Using Infectious Disease Modeling to Explain the Distribution of Disease Burden: from Health Economics to Molecular Epidemiology
Infectious disease modeling has an untapped potential to provide insight into how disease burden is distributed in human populations. Here, we apply the techniques of infectious disease modeling to applications ranging from health economics to molecular epidemiology.

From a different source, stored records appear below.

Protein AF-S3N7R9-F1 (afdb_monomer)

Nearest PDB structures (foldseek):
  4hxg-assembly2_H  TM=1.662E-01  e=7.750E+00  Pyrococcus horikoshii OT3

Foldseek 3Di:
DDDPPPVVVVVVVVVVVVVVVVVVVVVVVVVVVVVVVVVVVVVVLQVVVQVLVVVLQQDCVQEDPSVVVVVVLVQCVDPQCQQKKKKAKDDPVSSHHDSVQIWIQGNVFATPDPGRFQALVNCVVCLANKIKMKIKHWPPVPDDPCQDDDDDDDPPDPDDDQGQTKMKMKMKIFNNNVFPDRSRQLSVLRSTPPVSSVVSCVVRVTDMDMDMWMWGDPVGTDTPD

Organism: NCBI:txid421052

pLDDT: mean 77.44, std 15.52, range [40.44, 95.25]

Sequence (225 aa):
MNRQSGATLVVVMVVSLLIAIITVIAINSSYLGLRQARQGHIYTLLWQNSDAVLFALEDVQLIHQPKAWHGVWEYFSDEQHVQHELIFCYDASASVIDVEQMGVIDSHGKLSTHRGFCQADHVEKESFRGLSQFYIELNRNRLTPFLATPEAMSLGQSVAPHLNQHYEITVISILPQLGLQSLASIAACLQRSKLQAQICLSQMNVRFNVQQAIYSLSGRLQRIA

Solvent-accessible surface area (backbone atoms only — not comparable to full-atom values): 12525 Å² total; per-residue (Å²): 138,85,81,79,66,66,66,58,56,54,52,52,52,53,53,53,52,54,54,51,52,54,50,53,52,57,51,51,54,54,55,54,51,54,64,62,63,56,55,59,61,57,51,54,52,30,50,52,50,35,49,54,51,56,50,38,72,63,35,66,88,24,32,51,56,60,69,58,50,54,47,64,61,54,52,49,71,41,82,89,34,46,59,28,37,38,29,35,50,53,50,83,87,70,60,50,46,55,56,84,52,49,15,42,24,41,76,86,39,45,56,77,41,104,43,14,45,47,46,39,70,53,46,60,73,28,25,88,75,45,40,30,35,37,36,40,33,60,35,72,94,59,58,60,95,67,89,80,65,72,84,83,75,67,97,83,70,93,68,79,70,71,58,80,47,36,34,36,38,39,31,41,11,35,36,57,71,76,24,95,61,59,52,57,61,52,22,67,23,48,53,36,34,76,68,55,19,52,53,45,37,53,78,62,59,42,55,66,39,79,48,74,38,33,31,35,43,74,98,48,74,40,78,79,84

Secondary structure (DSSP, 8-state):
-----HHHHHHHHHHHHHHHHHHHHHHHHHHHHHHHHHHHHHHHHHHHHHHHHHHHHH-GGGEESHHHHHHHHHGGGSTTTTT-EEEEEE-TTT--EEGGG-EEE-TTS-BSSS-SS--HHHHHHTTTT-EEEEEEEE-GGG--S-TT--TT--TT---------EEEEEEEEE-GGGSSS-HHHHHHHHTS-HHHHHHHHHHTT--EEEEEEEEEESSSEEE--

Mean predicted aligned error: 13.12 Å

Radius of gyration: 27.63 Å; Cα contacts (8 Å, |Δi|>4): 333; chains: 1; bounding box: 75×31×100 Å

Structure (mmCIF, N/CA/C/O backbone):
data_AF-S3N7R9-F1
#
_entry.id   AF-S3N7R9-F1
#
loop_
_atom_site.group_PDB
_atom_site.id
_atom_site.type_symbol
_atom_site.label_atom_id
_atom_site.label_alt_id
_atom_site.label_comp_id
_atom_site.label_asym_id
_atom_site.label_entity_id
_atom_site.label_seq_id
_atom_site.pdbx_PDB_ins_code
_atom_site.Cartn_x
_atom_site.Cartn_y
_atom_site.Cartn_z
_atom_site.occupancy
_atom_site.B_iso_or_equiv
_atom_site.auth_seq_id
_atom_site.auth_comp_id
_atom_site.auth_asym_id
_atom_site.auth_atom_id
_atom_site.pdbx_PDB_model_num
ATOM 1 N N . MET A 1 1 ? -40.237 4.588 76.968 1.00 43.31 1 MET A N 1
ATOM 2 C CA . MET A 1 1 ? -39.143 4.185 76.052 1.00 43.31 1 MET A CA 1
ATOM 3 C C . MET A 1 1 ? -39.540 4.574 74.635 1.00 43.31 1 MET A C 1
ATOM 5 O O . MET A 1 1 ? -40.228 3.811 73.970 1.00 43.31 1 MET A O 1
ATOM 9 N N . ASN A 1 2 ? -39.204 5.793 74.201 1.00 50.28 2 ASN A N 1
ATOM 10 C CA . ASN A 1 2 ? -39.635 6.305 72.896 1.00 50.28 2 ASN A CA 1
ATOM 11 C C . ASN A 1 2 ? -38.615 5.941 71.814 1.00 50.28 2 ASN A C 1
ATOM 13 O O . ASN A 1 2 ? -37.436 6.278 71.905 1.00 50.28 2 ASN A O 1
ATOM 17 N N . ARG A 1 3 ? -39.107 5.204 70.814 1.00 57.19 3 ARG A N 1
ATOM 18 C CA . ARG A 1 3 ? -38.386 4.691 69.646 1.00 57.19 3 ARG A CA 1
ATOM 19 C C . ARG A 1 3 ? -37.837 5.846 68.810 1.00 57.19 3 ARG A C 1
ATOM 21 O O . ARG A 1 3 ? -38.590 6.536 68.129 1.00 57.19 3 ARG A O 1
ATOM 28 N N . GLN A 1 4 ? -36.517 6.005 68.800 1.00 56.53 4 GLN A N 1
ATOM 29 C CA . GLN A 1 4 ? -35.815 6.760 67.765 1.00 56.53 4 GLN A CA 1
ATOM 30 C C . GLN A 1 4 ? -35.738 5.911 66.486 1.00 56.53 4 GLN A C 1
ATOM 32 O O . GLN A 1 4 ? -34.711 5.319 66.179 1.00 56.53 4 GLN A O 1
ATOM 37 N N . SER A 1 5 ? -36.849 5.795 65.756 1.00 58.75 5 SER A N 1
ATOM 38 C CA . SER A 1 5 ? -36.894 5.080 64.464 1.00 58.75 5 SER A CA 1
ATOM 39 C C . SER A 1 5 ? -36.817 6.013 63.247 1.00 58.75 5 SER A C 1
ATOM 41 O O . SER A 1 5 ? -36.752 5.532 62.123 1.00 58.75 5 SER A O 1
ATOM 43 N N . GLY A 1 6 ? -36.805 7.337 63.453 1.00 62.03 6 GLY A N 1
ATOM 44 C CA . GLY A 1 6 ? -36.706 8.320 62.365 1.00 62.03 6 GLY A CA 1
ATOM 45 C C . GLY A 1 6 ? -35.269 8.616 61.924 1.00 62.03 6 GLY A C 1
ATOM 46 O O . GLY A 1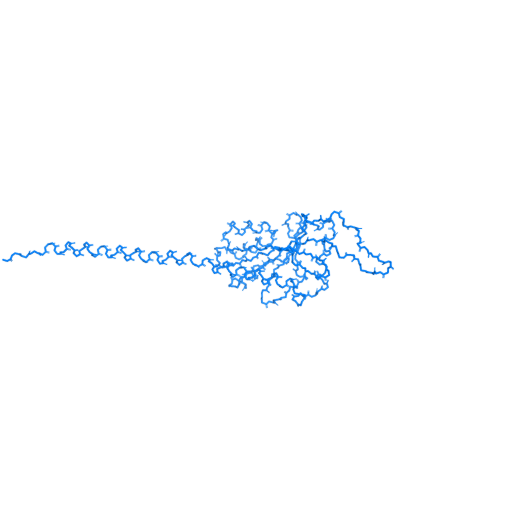 6 ? -34.991 8.684 60.732 1.00 62.03 6 GLY A O 1
ATOM 47 N N . ALA A 1 7 ? -34.336 8.745 62.874 1.00 70.31 7 ALA A N 1
ATOM 48 C CA . ALA A 1 7 ? -32.951 9.122 62.576 1.00 70.31 7 ALA A CA 1
ATOM 49 C C . ALA A 1 7 ? -32.163 8.002 61.873 1.00 70.31 7 ALA A C 1
ATOM 51 O O . ALA A 1 7 ? -31.348 8.271 60.995 1.00 70.31 7 ALA A O 1
ATOM 52 N N . THR A 1 8 ? -32.435 6.738 62.205 1.00 80.69 8 THR A N 1
ATOM 53 C CA . THR A 1 8 ? -31.758 5.582 61.600 1.00 80.69 8 THR A CA 1
ATOM 54 C C . THR A 1 8 ? -32.098 5.410 60.121 1.00 80.69 8 THR A C 1
ATOM 56 O O . THR A 1 8 ? -31.219 5.073 59.333 1.00 80.69 8 THR A O 1
ATOM 59 N N . LEU A 1 9 ? -33.337 5.699 59.713 1.00 79.19 9 LEU A N 1
ATOM 60 C CA . LEU A 1 9 ? -33.768 5.545 58.322 1.00 79.19 9 LEU A CA 1
ATOM 61 C C . LEU A 1 9 ? -33.121 6.585 57.392 1.00 79.19 9 LEU A C 1
ATOM 63 O O . LEU A 1 9 ? -32.693 6.242 56.292 1.00 79.19 9 LEU A O 1
ATOM 67 N N . VAL A 1 10 ? -32.971 7.829 57.860 1.00 84.62 10 VAL A N 1
ATOM 68 C CA . VAL A 1 10 ? -32.283 8.897 57.111 1.00 84.62 10 VAL A CA 1
ATOM 69 C C . VAL A 1 10 ? -30.804 8.561 56.918 1.00 84.62 10 VAL A C 1
ATOM 71 O O . VAL A 1 10 ? -30.284 8.684 55.810 1.00 84.62 10 VAL A O 1
ATOM 74 N N . VAL A 1 11 ? -30.134 8.075 57.968 1.00 88.00 11 VAL A N 1
ATOM 75 C CA . VAL A 1 11 ? -28.714 7.697 57.899 1.00 88.00 11 VAL A CA 1
ATOM 76 C C . VAL A 1 11 ? -28.494 6.562 56.897 1.00 88.00 11 VAL A C 1
ATOM 78 O O . VAL A 1 11 ? -27.594 6.649 56.065 1.00 88.00 11 VAL A O 1
ATOM 81 N N . VAL A 1 12 ? -29.343 5.531 56.911 1.00 89.69 12 VAL A N 1
ATOM 82 C CA . VAL A 1 12 ? -29.239 4.413 55.958 1.00 89.69 12 VAL A CA 1
ATOM 83 C C . VAL A 1 12 ? -29.458 4.885 54.518 1.00 89.69 12 VAL A C 1
ATOM 85 O O . VAL A 1 12 ? -28.717 4.469 53.627 1.00 89.69 12 VAL A O 1
ATOM 88 N N . MET A 1 13 ? -30.415 5.789 54.282 1.00 87.38 13 MET A N 1
ATOM 89 C CA . MET A 1 13 ? -30.658 6.330 52.941 1.00 87.38 13 MET A CA 1
ATOM 90 C C . MET A 1 13 ? -29.450 7.101 52.399 1.00 87.38 13 MET A C 1
ATOM 92 O O . MET A 1 13 ? -29.050 6.895 51.254 1.00 87.38 13 MET A O 1
ATOM 96 N N . VAL A 1 14 ? -28.838 7.955 53.224 1.00 90.31 14 VAL A N 1
ATOM 97 C CA . VAL A 1 14 ? -27.666 8.751 52.825 1.00 90.31 14 VAL A CA 1
ATOM 98 C C . VAL A 1 14 ? -26.459 7.854 52.552 1.00 90.31 14 VAL A C 1
ATOM 100 O O . VAL A 1 14 ? -25.776 8.028 51.543 1.00 90.31 14 VAL A O 1
ATOM 103 N N . VAL A 1 15 ? -26.219 6.854 53.403 1.00 92.25 15 VAL A N 1
ATOM 104 C CA . VAL A 1 15 ? -25.113 5.903 53.219 1.00 92.25 15 VAL A CA 1
ATOM 105 C C . VAL A 1 15 ? -25.311 5.066 51.951 1.00 92.25 15 VAL A C 1
ATOM 107 O O . VAL A 1 15 ? -24.368 4.899 51.179 1.00 92.25 15 VAL A O 1
ATOM 110 N N . SER A 1 16 ? -26.532 4.600 51.678 1.00 88.69 16 SER A N 1
ATOM 111 C CA . SER A 1 16 ? -26.840 3.857 50.449 1.00 88.69 16 SER A CA 1
ATOM 112 C C . SER A 1 16 ? -26.625 4.705 49.187 1.00 88.69 16 SER A C 1
ATOM 114 O O . SER A 1 16 ? -26.063 4.210 48.208 1.00 88.69 16 SER A O 1
ATOM 116 N N . LEU A 1 17 ? -26.982 5.993 49.226 1.00 91.19 17 LEU A N 1
ATOM 117 C CA . LEU A 1 17 ? -26.771 6.924 48.115 1.00 91.19 17 LEU A CA 1
ATOM 118 C C . LEU A 1 17 ? -25.278 7.162 47.834 1.00 91.19 17 LEU A C 1
ATOM 120 O O . LEU A 1 17 ? -24.852 7.146 46.680 1.00 91.19 17 LEU A O 1
ATOM 124 N N . LEU A 1 18 ? -24.466 7.329 48.883 1.00 92.56 18 LEU A N 1
ATOM 125 C CA . LEU A 1 18 ? -23.017 7.510 48.749 1.00 92.56 18 LEU A CA 1
ATOM 126 C C . LEU A 1 18 ? -22.340 6.276 48.140 1.00 92.56 18 LEU A C 1
ATOM 128 O O . LEU A 1 18 ? -21.501 6.412 47.248 1.00 92.56 18 LEU A O 1
ATOM 132 N N . ILE A 1 19 ? -22.742 5.074 48.561 1.00 90.56 19 ILE A N 1
ATOM 133 C CA . ILE A 1 19 ? -22.220 3.820 48.002 1.00 90.56 19 ILE A CA 1
ATOM 134 C C . ILE A 1 19 ? -22.604 3.687 46.517 1.00 90.56 19 ILE A C 1
ATOM 136 O O . ILE A 1 19 ? -21.764 3.294 45.702 1.00 90.56 19 ILE A O 1
ATOM 140 N N . ALA A 1 20 ? -23.826 4.073 46.130 1.00 88.31 20 ALA A N 1
ATOM 141 C CA . ALA A 1 20 ? -24.268 4.039 44.733 1.00 88.31 20 ALA A CA 1
ATOM 142 C C . ALA A 1 20 ? -23.440 4.977 43.834 1.00 88.31 20 ALA A C 1
ATOM 144 O O . ALA A 1 20 ? -23.027 4.578 42.745 1.00 88.31 20 ALA A O 1
ATOM 145 N N . ILE A 1 21 ? -23.124 6.188 44.306 1.00 88.25 21 ILE A N 1
ATOM 146 C CA . ILE A 1 21 ? -22.307 7.162 43.561 1.00 88.25 21 ILE A CA 1
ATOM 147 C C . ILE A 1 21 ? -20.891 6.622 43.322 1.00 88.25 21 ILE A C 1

The persistence of extreme poverty is increasingly attributed to dynamic interactions between biophysical processes and economics, though there remains a dearth of integrated theoretical frameworks that can inform policy. In Chapter 1, we present a stochastic model of disease-driven poverty traps. Whereas deterministic models can result in poverty traps that can only be broken by substantial external changes to the initial conditions, in the stochastic model there is always some probability that a population will leave or enter a poverty trap. We show that a `safety net', defined as an externally enforced minimum level of health or economic conditions, can guarantee ultimate escape from a poverty trap, even if the safety net is set
within the basin of attraction of the poverty trap, and even if the safety net is only in the form of a public health measure. Whereas the deterministic model implies that small improvements in initial conditions near the poverty-trap equilibrium are futile, the stochastic model suggests that the impact of changes in the location of the safety net on the rate of development may be strongest near the poverty-trap equilibrium.
In Chapter 2, we show that the same feedbacks between health and income explored in the first chapter, when applied to an individual level (rather than population level), can lead to persistent poverty and high levels of disease among certain individuals in a population, even when the population overall has high income and low disease. This suggests that disease-induced poverty might be a compelling mechanistic explanation for the persistence of health and wealth disparities. Using an individual-based network model with community structure, we show that the structure of the disease transmission network is crucial for the formation of clusters of high poverty and high disease, further highlighting the importance of population structure in studying issues of human health, a topic of increasing importance in both infectious disease modeling as well as social epidemiology.
In Chapter 3, we show how network structure could potentially be measured, using standard molecular epidemiology techniques. Using DNA sequence data from pathogens to infer transmission networks has traditionally been done in the context of epidemics and outbreaks. Sequence data could analogously be applied to cases of ubiquitous commensal bacteria; however, instead of inferring chains of transmission to track the spread of a pathogen, sequence data for bacteria circulating in an endemic equilibrium could be used to infer information about host contact networks. We show - using simulated data - that multilocus DNA sequence data, based on multilocus sequence typing schemes (MLST), from isolates of commensal bacteria can be used to infer both local and global properties of the contact networks of the populations being sampled. Specifically, for MLST data simulated from small-world networks, the small world parameter controlling the degree of structure in the contact network can robustly be estimated. Moreover, we show that pairwise distances in the network - degrees of separation - correlate with genetic distances between isolates, so that how far apart two individuals in the network are can be inferred from MLST analysis of their commensal bacteria. This result has important consequences, and we show an example from epidemiology - how this result could be used to test for infectious origins of diseases of unknown etiology.